Your objective
The line containing "ATOM 10 C C" marks the end: restate word for word every line from the first line of the entries below through that one.
********************
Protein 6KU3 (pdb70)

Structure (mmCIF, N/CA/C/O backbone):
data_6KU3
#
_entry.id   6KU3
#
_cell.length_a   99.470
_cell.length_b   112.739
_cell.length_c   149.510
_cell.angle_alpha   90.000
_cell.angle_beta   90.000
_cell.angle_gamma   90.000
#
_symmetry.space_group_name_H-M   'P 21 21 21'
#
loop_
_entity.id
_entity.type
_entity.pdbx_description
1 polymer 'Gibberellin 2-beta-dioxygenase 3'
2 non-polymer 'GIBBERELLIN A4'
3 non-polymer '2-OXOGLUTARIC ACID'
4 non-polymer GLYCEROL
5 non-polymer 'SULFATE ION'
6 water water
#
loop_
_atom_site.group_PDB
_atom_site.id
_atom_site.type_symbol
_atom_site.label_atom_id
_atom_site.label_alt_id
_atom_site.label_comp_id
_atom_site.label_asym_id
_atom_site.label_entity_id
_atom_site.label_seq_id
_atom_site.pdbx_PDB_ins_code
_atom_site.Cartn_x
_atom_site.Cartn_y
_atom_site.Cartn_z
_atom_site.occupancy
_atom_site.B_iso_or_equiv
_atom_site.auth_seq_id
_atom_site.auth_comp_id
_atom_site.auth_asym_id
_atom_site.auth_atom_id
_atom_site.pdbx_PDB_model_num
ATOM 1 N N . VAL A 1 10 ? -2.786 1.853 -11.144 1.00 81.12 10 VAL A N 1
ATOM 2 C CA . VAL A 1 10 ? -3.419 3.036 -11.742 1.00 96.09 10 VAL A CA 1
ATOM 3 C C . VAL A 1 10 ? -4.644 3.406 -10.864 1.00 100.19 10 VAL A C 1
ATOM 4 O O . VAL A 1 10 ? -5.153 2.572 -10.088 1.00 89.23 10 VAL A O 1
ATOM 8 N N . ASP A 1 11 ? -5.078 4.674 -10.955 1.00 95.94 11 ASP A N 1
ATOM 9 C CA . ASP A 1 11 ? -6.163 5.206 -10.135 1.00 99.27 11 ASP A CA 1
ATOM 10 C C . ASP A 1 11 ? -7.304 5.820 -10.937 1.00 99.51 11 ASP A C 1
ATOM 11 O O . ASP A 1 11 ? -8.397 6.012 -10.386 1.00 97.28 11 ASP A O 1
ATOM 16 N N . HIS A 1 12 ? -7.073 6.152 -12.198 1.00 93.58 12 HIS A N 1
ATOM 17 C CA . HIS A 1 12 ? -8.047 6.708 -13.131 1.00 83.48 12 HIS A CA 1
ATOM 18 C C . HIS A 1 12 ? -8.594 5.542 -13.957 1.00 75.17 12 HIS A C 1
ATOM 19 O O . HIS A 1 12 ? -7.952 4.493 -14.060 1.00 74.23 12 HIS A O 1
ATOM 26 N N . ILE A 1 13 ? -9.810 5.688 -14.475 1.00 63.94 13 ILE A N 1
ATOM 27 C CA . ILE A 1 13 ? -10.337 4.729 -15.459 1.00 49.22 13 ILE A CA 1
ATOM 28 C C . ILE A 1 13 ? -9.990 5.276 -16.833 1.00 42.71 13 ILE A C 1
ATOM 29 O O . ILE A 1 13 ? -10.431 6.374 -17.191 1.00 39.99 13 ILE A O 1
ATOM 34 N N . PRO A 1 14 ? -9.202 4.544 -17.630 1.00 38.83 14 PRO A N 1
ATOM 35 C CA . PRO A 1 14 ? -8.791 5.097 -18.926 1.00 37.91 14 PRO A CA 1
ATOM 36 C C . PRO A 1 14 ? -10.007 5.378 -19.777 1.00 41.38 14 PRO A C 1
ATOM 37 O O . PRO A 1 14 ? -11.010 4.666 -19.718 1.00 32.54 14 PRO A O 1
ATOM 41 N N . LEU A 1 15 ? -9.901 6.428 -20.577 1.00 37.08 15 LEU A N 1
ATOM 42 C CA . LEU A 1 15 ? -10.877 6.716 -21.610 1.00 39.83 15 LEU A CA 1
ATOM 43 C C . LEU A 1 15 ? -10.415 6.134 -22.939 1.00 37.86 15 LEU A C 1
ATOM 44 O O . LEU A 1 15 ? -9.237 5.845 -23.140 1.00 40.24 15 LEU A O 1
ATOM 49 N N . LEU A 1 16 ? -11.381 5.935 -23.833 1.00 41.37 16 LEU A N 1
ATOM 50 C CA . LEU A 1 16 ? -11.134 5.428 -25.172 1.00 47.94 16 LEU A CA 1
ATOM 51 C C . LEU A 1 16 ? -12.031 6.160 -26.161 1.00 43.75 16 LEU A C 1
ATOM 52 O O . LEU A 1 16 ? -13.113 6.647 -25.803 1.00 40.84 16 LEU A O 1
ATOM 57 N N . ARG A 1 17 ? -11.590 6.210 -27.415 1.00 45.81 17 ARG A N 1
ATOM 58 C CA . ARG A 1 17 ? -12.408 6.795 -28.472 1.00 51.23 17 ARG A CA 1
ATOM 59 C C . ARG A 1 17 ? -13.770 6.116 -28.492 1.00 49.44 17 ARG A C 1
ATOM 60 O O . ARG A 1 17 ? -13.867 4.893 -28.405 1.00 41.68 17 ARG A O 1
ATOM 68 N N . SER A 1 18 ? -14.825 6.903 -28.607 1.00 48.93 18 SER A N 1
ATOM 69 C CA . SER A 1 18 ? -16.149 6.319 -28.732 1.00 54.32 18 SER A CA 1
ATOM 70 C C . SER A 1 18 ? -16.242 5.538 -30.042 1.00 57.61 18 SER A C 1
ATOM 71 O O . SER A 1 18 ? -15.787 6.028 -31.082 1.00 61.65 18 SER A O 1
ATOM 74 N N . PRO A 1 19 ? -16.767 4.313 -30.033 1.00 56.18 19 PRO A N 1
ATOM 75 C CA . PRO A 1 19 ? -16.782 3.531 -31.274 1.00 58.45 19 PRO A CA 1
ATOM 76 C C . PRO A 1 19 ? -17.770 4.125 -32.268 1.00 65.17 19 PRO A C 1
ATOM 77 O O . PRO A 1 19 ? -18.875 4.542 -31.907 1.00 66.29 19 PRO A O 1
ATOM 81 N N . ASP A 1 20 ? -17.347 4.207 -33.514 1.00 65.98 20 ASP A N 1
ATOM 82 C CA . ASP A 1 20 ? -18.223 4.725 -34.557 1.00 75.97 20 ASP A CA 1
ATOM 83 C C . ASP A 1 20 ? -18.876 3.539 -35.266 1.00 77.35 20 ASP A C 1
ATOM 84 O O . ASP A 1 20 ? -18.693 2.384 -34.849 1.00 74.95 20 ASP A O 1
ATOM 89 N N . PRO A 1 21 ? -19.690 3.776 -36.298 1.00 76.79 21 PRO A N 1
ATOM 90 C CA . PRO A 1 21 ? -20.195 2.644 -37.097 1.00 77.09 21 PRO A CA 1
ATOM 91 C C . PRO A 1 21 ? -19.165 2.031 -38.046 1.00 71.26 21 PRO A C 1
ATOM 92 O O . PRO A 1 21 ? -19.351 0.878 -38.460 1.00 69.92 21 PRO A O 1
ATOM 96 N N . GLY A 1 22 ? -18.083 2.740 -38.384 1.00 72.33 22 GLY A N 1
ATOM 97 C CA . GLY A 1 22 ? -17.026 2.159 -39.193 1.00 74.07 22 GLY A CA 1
********************
Expected answer
Protein 6KU3 (pdb70)

Structure (mmCIF, N/CA/C/O backbone):
data_6KU3
#
_entry.id   6KU3
#
_cell.length_a   99.470
_cell.length_b   112.739
_cell.length_c   149.510
_cell.angle_alpha   90.000
_cell.angle_beta   90.000
_cell.angle_gamma   90.000
#
_symmetry.space_group_name_H-M   'P 21 21 21'
#
loop_
_entity.id
_entity.type
_entity.pdbx_description
1 polymer 'Gibberellin 2-beta-dioxygenase 3'
2 non-polymer 'GIBBERELLIN A4'
3 non-polymer '2-OXOGLUTARIC ACID'
4 non-polymer GLYCEROL
5 non-polymer 'SULFATE ION'
6 water water
#
loop_
_atom_site.group_PDB
_atom_site.id
_atom_site.type_symbol
_atom_site.label_atom_id
_atom_site.label_alt_id
_atom_site.label_comp_id
_atom_site.label_asym_id
_atom_site.label_entity_id
_atom_site.label_seq_id
_atom_site.pdbx_PDB_ins_code
_atom_site.Cartn_x
_atom_site.Cartn_y
_atom_site.Cartn_z
_atom_site.occupancy
_atom_site.B_iso_or_equiv
_atom_site.auth_seq_id
_atom_site.auth_comp_id
_atom_site.auth_asym_id
_atom_site.auth_atom_id
_atom_site.pdbx_PDB_model_num
ATOM 1 N N . VAL A 1 10 ? -2.786 1.853 -11.144 1.00 81.12 10 VAL A N 1
ATOM 2 C CA . VAL A 1 10 ? -3.419 3.036 -11.742 1.00 96.09 10 VAL A CA 1
ATOM 3 C C . VAL A 1 10 ? -4.644 3.406 -10.864 1.00 100.19 10 VAL A C 1
ATOM 4 O O . VAL A 1 10 ? -5.153 2.572 -10.088 1.00 89.23 10 VAL A O 1
ATOM 8 N N . ASP A 1 11 ? -5.078 4.674 -10.955 1.00 95.94 11 ASP A N 1
ATOM 9 C CA . ASP A 1 11 ? -6.163 5.206 -10.135 1.00 99.27 11 ASP A CA 1
ATOM 10 C C . ASP A 1 11 ? -7.304 5.820 -10.937 1.00 99.51 11 ASP A C 1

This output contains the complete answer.